◆ **YOUR ASSIGNMENT**
In the records that follow, find the line with "ATOM 211 C CA"; from there, retype every line exactly through the line with "ATOM 220 C CA", which also belongs to the answer.

Stored records
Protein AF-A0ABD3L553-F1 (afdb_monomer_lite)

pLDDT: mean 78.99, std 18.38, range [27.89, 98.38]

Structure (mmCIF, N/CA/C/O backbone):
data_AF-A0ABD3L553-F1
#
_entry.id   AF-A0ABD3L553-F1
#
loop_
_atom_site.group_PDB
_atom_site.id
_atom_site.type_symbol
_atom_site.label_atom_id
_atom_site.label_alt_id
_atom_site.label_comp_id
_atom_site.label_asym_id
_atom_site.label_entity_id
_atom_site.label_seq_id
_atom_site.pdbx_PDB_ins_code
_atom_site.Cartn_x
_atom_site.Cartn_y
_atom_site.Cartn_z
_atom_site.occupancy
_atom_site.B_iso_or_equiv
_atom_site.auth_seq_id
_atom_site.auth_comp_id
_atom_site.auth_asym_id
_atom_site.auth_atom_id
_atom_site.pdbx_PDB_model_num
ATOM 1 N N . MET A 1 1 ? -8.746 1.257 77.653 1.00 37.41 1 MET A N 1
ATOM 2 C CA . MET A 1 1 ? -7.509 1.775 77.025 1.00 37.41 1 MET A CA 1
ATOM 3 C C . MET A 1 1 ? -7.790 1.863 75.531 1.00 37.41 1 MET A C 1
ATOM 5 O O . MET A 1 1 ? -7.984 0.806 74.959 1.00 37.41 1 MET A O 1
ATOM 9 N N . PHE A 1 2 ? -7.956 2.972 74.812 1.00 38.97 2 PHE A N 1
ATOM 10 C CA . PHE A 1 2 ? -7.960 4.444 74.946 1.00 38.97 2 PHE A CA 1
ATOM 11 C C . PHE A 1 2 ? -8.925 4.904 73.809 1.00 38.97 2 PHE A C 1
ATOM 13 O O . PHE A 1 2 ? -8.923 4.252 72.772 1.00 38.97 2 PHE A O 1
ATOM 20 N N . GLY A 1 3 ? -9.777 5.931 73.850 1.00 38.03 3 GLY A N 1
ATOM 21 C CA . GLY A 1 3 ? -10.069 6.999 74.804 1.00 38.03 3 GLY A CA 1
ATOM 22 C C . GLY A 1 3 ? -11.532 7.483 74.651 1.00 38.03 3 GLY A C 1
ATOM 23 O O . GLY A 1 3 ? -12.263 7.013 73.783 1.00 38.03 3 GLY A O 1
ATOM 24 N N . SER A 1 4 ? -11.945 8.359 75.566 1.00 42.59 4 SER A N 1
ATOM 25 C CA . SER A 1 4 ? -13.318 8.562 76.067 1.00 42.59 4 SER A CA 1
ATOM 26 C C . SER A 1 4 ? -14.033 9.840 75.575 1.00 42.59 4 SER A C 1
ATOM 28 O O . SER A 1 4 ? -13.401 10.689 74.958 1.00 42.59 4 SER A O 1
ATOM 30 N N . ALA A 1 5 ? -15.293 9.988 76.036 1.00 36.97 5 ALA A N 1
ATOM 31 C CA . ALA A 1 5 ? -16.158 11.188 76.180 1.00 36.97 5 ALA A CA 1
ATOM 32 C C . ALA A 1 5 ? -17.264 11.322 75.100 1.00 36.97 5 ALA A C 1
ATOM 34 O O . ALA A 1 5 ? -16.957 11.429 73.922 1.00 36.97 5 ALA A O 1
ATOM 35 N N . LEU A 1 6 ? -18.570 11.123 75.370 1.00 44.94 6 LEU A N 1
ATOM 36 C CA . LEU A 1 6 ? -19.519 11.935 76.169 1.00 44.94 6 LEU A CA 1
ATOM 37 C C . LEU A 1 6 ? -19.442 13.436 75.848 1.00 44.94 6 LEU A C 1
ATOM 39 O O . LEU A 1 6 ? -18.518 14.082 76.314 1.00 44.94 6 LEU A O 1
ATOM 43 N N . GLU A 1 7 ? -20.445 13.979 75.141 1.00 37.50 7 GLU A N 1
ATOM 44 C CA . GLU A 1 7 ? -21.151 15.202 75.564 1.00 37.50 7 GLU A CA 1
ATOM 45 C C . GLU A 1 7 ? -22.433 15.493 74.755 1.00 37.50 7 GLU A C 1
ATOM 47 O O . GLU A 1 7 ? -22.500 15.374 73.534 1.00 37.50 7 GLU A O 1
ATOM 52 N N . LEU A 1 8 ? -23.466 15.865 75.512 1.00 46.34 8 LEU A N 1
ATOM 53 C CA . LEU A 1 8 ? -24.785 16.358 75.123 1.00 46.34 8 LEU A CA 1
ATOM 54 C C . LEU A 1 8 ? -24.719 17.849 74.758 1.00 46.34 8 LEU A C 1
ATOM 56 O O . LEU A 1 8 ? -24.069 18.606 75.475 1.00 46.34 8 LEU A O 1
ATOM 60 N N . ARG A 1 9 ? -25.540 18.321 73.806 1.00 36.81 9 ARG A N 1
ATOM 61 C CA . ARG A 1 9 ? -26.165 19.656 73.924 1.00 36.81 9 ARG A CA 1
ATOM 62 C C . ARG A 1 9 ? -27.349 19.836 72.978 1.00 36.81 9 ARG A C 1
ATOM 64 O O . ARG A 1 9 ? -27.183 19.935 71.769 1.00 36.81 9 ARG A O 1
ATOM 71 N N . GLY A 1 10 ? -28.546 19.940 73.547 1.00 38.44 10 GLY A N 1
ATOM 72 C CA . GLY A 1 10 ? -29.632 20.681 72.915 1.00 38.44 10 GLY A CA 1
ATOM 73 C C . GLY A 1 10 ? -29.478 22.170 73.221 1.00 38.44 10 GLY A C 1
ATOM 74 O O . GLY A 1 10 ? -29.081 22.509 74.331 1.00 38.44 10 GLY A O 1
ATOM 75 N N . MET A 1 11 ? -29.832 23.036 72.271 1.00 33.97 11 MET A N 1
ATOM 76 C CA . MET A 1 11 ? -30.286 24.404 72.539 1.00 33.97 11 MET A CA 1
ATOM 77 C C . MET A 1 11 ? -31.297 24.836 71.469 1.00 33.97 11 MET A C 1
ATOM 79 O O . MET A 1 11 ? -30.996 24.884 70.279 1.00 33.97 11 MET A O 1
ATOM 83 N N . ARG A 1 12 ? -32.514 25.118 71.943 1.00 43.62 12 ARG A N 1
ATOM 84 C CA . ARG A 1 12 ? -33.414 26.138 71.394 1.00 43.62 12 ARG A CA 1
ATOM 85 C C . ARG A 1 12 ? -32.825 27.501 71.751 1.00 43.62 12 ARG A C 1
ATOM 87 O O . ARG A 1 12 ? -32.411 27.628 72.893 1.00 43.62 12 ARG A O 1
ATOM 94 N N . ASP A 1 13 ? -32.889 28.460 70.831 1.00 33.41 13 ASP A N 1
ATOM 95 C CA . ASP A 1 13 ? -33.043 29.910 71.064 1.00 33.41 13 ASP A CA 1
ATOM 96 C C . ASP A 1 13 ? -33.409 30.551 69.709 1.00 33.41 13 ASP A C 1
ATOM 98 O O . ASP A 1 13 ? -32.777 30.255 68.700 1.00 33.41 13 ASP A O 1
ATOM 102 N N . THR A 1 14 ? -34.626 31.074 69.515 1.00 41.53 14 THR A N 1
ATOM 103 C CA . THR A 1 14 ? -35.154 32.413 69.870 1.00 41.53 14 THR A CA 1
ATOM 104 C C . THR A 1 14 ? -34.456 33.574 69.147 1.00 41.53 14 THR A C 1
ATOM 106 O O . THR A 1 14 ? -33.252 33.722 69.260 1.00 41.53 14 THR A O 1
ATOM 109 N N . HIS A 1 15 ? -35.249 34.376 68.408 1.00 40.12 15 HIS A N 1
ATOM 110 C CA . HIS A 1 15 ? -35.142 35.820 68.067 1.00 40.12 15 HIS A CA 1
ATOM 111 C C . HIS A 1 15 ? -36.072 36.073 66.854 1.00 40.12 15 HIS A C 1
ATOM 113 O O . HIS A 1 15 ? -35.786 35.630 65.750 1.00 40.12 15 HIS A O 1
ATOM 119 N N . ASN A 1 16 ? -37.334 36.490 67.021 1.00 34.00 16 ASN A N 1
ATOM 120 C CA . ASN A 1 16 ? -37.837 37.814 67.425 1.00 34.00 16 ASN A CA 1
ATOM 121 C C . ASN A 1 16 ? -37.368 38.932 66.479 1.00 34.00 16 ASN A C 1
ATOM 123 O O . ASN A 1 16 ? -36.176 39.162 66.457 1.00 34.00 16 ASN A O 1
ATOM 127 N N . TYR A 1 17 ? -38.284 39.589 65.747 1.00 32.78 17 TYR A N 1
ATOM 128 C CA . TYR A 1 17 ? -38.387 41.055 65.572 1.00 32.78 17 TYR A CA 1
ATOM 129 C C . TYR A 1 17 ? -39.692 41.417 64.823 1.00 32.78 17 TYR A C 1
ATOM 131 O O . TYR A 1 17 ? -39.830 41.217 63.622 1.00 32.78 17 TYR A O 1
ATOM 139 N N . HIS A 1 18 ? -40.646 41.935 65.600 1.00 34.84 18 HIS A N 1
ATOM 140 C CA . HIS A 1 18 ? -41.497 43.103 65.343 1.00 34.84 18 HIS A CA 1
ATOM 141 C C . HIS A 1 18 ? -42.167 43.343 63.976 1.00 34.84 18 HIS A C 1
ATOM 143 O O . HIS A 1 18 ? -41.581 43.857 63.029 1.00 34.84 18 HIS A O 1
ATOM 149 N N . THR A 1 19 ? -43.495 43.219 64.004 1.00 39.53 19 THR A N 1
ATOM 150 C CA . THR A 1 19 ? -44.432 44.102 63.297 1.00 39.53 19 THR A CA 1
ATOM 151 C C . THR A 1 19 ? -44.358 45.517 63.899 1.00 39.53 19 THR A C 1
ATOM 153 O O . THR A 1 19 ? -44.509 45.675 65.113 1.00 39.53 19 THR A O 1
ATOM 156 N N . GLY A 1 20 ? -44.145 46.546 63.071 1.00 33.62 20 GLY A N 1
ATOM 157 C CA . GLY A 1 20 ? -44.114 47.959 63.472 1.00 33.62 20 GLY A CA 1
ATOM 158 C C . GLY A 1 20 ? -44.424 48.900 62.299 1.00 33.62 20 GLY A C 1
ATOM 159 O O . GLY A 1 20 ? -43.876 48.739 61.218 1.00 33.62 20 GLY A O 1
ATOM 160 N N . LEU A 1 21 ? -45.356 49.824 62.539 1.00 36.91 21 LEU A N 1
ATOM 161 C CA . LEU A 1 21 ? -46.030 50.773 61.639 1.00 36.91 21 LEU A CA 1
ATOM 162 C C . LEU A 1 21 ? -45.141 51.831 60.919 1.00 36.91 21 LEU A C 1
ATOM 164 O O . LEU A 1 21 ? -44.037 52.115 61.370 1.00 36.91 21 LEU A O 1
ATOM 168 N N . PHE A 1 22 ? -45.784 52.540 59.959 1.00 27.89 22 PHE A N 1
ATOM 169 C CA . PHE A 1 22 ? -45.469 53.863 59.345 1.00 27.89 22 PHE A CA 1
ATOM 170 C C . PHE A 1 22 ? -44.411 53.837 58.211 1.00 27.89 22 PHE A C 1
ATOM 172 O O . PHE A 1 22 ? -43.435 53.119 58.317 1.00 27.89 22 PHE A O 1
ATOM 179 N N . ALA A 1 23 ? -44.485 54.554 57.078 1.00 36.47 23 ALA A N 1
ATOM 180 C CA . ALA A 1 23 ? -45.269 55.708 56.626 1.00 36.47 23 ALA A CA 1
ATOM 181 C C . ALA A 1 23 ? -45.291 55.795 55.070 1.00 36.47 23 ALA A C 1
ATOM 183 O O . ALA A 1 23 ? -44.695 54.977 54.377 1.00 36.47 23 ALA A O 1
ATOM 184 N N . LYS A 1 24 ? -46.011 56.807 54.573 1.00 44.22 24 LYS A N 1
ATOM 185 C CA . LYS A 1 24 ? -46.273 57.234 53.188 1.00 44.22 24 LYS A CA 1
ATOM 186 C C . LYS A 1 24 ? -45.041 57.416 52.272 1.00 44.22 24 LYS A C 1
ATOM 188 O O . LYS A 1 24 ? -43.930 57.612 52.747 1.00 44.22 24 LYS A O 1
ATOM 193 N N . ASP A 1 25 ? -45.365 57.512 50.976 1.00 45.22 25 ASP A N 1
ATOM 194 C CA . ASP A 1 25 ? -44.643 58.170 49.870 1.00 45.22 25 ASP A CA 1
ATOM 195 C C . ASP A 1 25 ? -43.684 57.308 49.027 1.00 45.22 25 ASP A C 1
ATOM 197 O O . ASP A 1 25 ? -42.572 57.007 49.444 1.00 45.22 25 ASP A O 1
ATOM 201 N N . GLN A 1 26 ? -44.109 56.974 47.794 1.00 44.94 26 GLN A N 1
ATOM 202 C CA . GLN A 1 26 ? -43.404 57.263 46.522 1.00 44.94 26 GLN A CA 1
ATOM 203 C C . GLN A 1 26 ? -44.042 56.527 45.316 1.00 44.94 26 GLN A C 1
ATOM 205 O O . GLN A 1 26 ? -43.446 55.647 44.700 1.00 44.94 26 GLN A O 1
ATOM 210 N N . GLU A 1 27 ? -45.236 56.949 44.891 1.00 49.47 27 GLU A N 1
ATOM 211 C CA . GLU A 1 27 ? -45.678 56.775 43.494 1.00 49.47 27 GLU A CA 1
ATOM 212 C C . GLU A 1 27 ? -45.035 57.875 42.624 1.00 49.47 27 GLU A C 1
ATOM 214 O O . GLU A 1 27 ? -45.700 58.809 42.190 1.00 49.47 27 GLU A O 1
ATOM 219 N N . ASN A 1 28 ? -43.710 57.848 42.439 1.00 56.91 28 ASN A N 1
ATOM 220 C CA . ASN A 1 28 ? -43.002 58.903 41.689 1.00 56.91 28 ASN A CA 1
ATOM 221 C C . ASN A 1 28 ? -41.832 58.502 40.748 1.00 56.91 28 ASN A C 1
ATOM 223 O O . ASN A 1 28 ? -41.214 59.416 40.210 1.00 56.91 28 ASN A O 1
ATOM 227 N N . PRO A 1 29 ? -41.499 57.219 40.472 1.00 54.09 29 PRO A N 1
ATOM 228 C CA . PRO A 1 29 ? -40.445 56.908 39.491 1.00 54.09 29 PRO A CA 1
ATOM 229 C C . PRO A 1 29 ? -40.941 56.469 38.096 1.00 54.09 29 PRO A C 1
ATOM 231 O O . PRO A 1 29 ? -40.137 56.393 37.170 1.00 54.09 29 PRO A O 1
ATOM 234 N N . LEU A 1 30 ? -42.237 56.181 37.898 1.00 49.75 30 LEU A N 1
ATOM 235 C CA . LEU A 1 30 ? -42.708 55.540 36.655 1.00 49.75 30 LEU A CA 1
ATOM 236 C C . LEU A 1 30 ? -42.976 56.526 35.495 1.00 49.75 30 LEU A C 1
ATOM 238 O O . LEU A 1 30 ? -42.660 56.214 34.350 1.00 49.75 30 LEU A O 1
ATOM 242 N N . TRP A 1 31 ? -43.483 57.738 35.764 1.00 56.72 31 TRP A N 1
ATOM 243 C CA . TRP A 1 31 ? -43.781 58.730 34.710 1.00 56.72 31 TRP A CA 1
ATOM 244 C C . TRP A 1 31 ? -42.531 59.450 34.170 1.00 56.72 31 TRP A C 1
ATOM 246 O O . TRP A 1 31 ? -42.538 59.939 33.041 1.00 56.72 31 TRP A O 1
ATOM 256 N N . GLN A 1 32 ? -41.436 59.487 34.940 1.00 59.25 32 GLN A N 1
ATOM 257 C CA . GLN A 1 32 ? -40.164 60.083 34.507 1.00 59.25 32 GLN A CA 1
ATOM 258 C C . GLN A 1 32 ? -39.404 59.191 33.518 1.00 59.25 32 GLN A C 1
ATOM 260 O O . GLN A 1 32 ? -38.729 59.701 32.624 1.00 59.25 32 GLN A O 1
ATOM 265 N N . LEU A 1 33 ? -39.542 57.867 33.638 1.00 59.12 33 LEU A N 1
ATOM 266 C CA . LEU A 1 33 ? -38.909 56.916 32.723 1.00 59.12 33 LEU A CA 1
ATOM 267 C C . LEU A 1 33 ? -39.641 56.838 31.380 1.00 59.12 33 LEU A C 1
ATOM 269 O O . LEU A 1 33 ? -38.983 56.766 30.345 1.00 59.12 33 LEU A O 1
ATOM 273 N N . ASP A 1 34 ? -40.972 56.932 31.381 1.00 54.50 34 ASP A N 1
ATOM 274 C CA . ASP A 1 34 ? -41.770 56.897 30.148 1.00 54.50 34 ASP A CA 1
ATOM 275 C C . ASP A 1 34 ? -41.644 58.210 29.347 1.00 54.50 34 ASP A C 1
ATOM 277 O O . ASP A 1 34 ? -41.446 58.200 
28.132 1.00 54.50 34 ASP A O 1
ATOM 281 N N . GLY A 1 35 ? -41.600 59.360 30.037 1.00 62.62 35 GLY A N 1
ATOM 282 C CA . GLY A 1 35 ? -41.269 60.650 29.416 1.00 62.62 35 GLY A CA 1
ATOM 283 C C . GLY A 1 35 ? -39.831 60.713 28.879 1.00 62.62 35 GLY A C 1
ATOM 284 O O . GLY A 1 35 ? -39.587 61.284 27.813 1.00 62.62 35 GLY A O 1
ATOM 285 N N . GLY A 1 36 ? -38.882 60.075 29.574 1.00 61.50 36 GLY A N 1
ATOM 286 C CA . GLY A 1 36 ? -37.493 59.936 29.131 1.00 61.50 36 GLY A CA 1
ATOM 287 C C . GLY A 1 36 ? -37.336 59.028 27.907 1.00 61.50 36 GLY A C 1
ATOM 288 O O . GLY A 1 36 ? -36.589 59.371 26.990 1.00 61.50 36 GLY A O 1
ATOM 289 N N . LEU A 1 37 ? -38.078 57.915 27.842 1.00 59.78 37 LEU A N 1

---

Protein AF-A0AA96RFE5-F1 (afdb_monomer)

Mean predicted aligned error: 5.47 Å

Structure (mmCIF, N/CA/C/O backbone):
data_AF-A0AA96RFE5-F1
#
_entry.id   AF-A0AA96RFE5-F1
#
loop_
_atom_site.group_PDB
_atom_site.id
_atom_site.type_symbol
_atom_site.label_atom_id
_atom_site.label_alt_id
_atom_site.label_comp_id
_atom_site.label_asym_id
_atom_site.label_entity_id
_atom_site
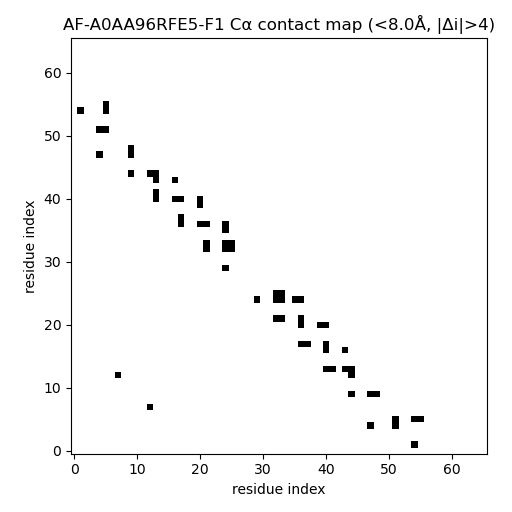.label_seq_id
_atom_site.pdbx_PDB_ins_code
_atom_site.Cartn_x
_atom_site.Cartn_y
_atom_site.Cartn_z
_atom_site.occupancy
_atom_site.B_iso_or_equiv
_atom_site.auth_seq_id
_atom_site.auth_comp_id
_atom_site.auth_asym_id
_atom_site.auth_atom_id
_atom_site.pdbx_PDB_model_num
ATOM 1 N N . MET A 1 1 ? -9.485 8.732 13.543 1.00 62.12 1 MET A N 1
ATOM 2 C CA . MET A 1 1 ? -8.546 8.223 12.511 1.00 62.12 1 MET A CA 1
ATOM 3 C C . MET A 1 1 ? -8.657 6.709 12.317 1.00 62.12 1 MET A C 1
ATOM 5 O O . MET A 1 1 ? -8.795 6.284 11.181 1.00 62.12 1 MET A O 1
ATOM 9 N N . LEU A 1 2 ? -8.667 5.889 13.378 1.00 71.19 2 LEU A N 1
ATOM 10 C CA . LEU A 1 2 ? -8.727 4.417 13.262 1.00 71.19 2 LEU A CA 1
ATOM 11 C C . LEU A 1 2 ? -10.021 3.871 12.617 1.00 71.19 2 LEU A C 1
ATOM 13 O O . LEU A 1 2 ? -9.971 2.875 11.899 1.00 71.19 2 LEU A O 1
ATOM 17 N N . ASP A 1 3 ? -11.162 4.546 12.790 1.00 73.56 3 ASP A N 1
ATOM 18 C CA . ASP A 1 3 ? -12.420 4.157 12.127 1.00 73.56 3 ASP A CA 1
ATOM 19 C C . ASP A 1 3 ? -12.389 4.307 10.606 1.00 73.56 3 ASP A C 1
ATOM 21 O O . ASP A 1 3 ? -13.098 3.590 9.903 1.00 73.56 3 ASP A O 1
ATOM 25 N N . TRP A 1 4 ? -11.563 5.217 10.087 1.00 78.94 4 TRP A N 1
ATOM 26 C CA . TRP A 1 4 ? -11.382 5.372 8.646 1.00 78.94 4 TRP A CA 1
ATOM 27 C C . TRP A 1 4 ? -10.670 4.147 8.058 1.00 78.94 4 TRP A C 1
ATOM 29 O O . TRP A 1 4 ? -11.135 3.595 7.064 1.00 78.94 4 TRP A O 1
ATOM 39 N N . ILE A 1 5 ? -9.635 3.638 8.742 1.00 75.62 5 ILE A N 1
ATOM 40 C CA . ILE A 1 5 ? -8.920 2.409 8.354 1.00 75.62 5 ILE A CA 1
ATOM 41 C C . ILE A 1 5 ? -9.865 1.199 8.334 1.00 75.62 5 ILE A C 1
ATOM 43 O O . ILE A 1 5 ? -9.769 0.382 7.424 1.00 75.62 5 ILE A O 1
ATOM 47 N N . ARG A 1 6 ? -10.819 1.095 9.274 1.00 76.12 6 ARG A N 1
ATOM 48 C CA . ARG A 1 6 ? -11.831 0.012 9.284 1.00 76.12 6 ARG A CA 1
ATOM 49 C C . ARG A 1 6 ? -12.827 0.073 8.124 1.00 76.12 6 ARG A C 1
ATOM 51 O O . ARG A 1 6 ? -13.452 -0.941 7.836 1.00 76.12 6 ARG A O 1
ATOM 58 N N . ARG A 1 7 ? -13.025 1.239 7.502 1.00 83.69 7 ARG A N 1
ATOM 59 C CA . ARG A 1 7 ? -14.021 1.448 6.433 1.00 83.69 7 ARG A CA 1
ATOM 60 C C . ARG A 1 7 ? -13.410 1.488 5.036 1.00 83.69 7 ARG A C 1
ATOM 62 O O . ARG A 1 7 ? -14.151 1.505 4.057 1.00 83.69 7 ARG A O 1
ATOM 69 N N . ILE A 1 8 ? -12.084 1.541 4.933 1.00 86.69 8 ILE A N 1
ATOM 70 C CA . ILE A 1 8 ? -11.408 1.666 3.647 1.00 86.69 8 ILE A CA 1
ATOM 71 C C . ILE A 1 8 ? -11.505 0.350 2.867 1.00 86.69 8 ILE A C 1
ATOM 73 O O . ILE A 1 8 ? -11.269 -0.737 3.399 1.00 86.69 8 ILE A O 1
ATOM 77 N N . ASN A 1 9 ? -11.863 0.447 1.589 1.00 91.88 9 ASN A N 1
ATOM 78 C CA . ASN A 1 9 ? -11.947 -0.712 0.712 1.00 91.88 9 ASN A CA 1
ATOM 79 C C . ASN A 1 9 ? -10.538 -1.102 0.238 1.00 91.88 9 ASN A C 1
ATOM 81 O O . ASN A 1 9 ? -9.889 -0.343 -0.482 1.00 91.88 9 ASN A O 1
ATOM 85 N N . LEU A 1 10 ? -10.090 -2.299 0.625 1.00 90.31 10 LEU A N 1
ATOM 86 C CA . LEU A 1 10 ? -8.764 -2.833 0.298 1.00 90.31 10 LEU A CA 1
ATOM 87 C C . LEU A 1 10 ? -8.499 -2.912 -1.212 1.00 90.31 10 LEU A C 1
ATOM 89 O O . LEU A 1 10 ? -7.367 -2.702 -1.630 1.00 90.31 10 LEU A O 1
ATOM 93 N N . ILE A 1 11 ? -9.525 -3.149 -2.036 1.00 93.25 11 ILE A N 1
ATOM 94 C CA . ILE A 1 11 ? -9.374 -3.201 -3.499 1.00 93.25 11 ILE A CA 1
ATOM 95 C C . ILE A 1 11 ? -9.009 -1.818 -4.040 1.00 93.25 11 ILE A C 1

◆ **RESPONSE BELOW**
ATOM 211 C CA . GLU A 1 27 ? -45.678 56.775 43.494 1.00 49.47 27 GLU A CA 1
ATOM 212 C C . GLU A 1 27 ? -45.035 57.875 42.624 1.00 49.47 27 GLU A C 1
ATOM 214 O O . GLU A 1 27 ? -45.700 58.809 42.190 1.00 49.47 27 GLU A O 1
ATOM 219 N N . ASN A 1 28 ? -43.710 57.848 42.439 1.00 56.91 28 ASN A N 1
ATOM 220 C CA . ASN A 1 28 ? -43.002 58.903 41.689 1.00 56.91 28 ASN A CA 1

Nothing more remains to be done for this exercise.